[Records excerpted from a collection]
<<<<

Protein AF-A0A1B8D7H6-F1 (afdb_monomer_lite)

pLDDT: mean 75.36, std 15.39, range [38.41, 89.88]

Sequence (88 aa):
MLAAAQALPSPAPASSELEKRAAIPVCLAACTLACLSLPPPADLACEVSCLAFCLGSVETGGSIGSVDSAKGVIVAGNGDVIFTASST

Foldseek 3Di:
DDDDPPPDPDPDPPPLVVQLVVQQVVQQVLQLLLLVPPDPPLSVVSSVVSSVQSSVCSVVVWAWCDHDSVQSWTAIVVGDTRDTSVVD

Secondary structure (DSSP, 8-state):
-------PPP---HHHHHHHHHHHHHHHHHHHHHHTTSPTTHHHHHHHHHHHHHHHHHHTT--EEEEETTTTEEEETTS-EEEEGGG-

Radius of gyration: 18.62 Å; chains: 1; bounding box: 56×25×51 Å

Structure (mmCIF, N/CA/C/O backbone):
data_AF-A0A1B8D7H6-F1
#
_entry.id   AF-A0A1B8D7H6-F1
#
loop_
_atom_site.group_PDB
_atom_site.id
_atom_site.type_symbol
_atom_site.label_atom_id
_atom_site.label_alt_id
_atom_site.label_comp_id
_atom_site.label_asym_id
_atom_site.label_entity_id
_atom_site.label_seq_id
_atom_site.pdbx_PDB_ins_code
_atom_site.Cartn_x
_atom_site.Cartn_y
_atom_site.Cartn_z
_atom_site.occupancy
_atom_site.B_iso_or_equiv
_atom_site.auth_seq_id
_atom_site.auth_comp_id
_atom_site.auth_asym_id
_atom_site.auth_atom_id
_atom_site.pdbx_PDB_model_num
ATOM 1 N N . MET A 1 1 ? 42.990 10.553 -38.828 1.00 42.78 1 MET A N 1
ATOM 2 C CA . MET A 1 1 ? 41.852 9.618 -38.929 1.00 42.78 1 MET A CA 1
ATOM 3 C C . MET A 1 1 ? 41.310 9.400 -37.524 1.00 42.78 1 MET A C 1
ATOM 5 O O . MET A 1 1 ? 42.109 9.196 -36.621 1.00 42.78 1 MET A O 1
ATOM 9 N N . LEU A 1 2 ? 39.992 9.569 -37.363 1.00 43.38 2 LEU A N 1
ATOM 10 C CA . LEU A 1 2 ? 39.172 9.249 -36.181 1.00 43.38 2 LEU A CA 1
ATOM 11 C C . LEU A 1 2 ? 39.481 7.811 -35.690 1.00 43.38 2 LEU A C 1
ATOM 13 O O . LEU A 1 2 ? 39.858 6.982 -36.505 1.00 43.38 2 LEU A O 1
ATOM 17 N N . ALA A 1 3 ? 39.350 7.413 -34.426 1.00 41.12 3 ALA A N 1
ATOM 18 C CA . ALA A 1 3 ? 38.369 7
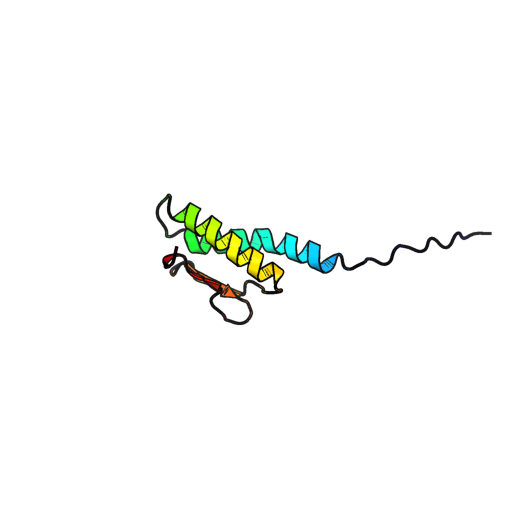.802 -33.426 1.00 41.12 3 ALA A CA 1
ATOM 19 C C . ALA A 1 3 ? 38.924 7.557 -32.011 1.00 41.12 3 ALA A C 1
ATOM 21 O O . ALA A 1 3 ? 39.518 6.513 -31.742 1.00 41.12 3 ALA A O 1
ATOM 22 N N . ALA A 1 4 ? 38.674 8.491 -31.092 1.00 47.41 4 ALA A N 1
ATOM 23 C CA . ALA A 1 4 ? 38.716 8.193 -29.669 1.00 47.41 4 ALA A CA 1
ATOM 24 C C . ALA A 1 4 ? 37.559 7.230 -29.375 1.00 47.41 4 ALA A C 1
ATOM 26 O O . ALA A 1 4 ? 36.392 7.615 -29.469 1.00 47.41 4 ALA A O 1
ATOM 27 N N . ALA A 1 5 ? 37.881 5.974 -29.070 1.00 50.72 5 ALA A N 1
ATOM 28 C CA . ALA A 1 5 ? 36.932 5.029 -28.507 1.00 50.72 5 ALA A CA 1
ATOM 29 C C . ALA A 1 5 ? 36.560 5.529 -27.106 1.00 50.72 5 ALA A C 1
ATOM 31 O O . ALA A 1 5 ? 37.210 5.214 -26.111 1.00 50.72 5 ALA A O 1
ATOM 32 N N . GLN A 1 6 ? 35.544 6.389 -27.050 1.00 41.44 6 GLN A N 1
ATOM 33 C CA . GLN A 1 6 ? 34.842 6.712 -25.823 1.00 41.44 6 GLN A CA 1
ATOM 34 C C . GLN A 1 6 ? 34.186 5.410 -25.373 1.00 41.44 6 GLN A C 1
ATOM 36 O O . GLN A 1 6 ? 33.163 4.997 -25.919 1.00 41.44 6 GLN A O 1
ATOM 41 N N . ALA A 1 7 ? 34.826 4.717 -24.435 1.00 41.16 7 ALA A N 1
ATOM 42 C CA . ALA A 1 7 ? 34.172 3.681 -23.665 1.00 41.16 7 ALA A CA 1
ATOM 43 C C . ALA A 1 7 ? 33.001 4.362 -22.951 1.00 41.16 7 ALA A C 1
ATOM 45 O O . ALA A 1 7 ? 33.188 5.043 -21.943 1.00 41.16 7 ALA A O 1
ATOM 46 N N . LEU A 1 8 ? 31.807 4.258 -23.540 1.00 38.41 8 LEU A N 1
ATOM 47 C CA . LEU A 1 8 ? 30.574 4.590 -22.852 1.00 38.41 8 LEU A CA 1
ATOM 48 C C . LEU A 1 8 ? 30.598 3.808 -21.536 1.00 38.41 8 LEU A C 1
ATOM 50 O O . LEU A 1 8 ? 30.812 2.591 -21.583 1.00 38.41 8 LEU A O 1
ATOM 54 N N . PRO A 1 9 ? 30.427 4.460 -20.373 1.00 42.81 9 PRO A N 1
ATOM 55 C CA . PRO A 1 9 ? 30.173 3.714 -19.157 1.00 42.81 9 PRO A CA 1
ATOM 56 C C . PRO A 1 9 ? 28.956 2.836 -19.448 1.00 42.81 9 PRO A C 1
ATOM 58 O O . PRO A 1 9 ? 27.894 3.348 -19.808 1.00 42.81 9 PRO A O 1
ATOM 61 N N . SER A 1 10 ? 29.135 1.513 -19.386 1.00 43.06 10 SER A N 1
ATOM 62 C CA . SER A 1 10 ? 28.017 0.575 -19.440 1.00 43.06 10 SER A CA 1
ATOM 63 C C . SER A 1 10 ? 26.942 1.089 -18.484 1.00 43.06 10 SER A C 1
ATOM 65 O O . SER A 1 10 ? 27.298 1.423 -17.349 1.00 43.06 10 SER A O 1
ATOM 67 N N . PRO A 1 11 ? 25.664 1.189 -18.894 1.00 47.41 11 PRO A N 1
ATOM 68 C CA . PRO A 1 11 ? 24.598 1.532 -17.970 1.00 47.41 11 PRO A CA 1
ATOM 69 C C . PRO A 1 11 ? 24.543 0.439 -16.896 1.00 47.41 11 PRO A C 1
ATOM 71 O O . PRO A 1 11 ? 23.966 -0.627 -17.089 1.00 47.41 11 PRO A O 1
ATOM 74 N N . ALA A 1 12 ? 25.212 0.688 -15.770 1.00 48.91 12 ALA A N 1
ATOM 75 C CA . ALA A 1 12 ? 24.963 0.003 -14.514 1.00 48.91 12 ALA A CA 1
ATOM 76 C C . ALA A 1 12 ? 23.470 0.197 -14.179 1.00 48.91 12 ALA A C 1
ATOM 78 O O . ALA A 1 12 ? 22.904 1.223 -14.564 1.00 48.91 12 ALA A O 1
ATOM 79 N N . PRO A 1 13 ? 22.810 -0.790 -13.555 1.00 45.09 13 PRO A N 1
ATOM 80 C CA . PRO A 1 13 ? 21.376 -1.044 -13.690 1.00 45.09 13 PRO A CA 1
ATOM 81 C C . PRO A 1 13 ? 20.531 0.139 -13.200 1.00 45.09 13 PRO A C 1
ATOM 83 O O . PRO A 1 13 ? 20.151 0.222 -12.038 1.00 45.09 13 PRO A O 1
ATOM 86 N N . ALA A 1 14 ? 20.204 1.055 -14.112 1.00 50.69 14 ALA A N 1
ATOM 87 C CA . ALA A 1 14 ? 19.277 2.155 -13.869 1.00 50.69 14 ALA A CA 1
ATOM 88 C C . ALA A 1 14 ? 17.821 1.665 -13.769 1.00 50.69 14 ALA A C 1
ATOM 90 O O . ALA A 1 14 ? 16.943 2.426 -13.377 1.00 50.69 14 ALA A O 1
ATOM 91 N N . SER A 1 15 ? 17.557 0.400 -14.109 1.00 56.16 15 SER A N 1
ATOM 92 C CA . SER A 1 15 ? 16.227 -0.204 -14.080 1.00 56.16 15 SER A CA 1
ATOM 93 C C . SER A 1 15 ? 15.657 -0.284 -12.664 1.00 56.16 15 SER A C 1
ATOM 95 O O . SER A 1 15 ? 14.534 0.155 -12.463 1.00 56.16 15 SER A O 1
ATOM 97 N N . SER A 1 16 ? 16.424 -0.729 -11.660 1.00 56.59 16 SER A N 1
ATOM 98 C CA . SER A 1 16 ? 15.872 -0.930 -10.308 1.00 56.59 16 SER A CA 1
ATOM 99 C C . SER A 1 16 ? 15.562 0.365 -9.550 1.00 56.59 16 SER A C 1
ATOM 101 O O . SER A 1 16 ? 14.554 0.426 -8.856 1.00 56.59 16 SER A O 1
ATOM 103 N N . GLU A 1 17 ? 16.377 1.419 -9.670 1.00 60.47 17 GLU A N 1
ATOM 104 C CA . GLU A 1 17 ? 16.067 2.717 -9.036 1.00 60.47 17 GLU A CA 1
ATOM 105 C C . GLU A 1 17 ? 14.925 3.453 -9.751 1.00 60.47 17 GLU A C 1
ATOM 107 O O . GLU A 1 17 ? 14.087 4.085 -9.102 1.00 60.47 17 GLU A O 1
ATOM 112 N N . LEU A 1 18 ? 14.858 3.349 -11.082 1.00 63.41 18 LEU A N 1
ATOM 113 C CA . LEU A 1 18 ? 13.762 3.918 -11.862 1.00 63.41 18 LEU A CA 1
ATOM 114 C C . LEU A 1 18 ? 12.442 3.179 -11.584 1.00 63.41 18 LEU A C 1
ATOM 116 O O . LEU A 1 18 ? 11.421 3.834 -11.397 1.00 63.41 18 LEU A O 1
ATOM 120 N N . GLU A 1 19 ? 12.466 1.845 -11.480 1.00 64.12 19 GLU A N 1
ATOM 121 C CA . GLU A 1 19 ? 11.313 1.030 -11.063 1.00 64.12 19 GLU A CA 1
ATOM 122 C C . GLU A 1 19 ? 10.868 1.365 -9.640 1.00 64.12 19 GLU A C 1
ATOM 124 O O . GLU A 1 19 ? 9.680 1.603 -9.418 1.00 64.12 19 GLU A O 1
ATOM 129 N N . LYS A 1 20 ? 11.805 1.483 -8.687 1.00 65.88 20 LYS A N 1
ATOM 130 C CA . LYS A 1 20 ? 11.490 1.902 -7.311 1.00 65.88 20 LYS A CA 1
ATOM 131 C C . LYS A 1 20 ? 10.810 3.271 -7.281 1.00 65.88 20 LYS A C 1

>>>>

> Action item: All lines above between those holding "ATOM 26 O O" and "ATOM 42 C CA", inclusive, must be set down unchanged, and no other line may be included.

> Answer area:
ATOM 26 O O . ALA A 1 4 ? 36.392 7.615 -29.469 1.00 47.41 4 ALA A O 1
ATOM 27 N N . ALA A 1 5 ? 37.881 5.974 -29.070 1.00 50.72 5 ALA A N 1
ATOM 28 C CA . ALA A 1 5 ? 36.932 5.029 -28.507 1.00 50.72 5 ALA A CA 1
ATOM 29 C C . ALA A 1 5 ? 36.560 5.529 -27.106 1.00 50.72 5 ALA A C 1
ATOM 31 O O . ALA A 1 5 ? 37.210 5.214 -26.111 1.00 50.72 5 ALA A O 1
ATOM 32 N N . GLN A 1 6 ? 35.544 6.389 -27.050 1.00 41.44 6 GLN A N 1
ATOM 33 C CA . GLN A 1 6 ? 34.842 6.712 -25.823 1.00 41.44 6 GLN A CA 1
ATOM 34 C C . GLN A 1 6 ? 34.186 5.410 -25.373 1.00 41.44 6 GLN A C 1
ATOM 36 O O . GLN A 1 6 ? 33.163 4.997 -25.919 1.00 41.44 6 GLN A O 1
ATOM 41 N N . ALA A 1 7 ? 34.826 4.717 -24.435 1.00 41.16 7 ALA A N 1
ATOM 42 C CA . ALA A 1 7 ? 34.172 3.681 -23.665 1.00 41.16 7 ALA A CA 1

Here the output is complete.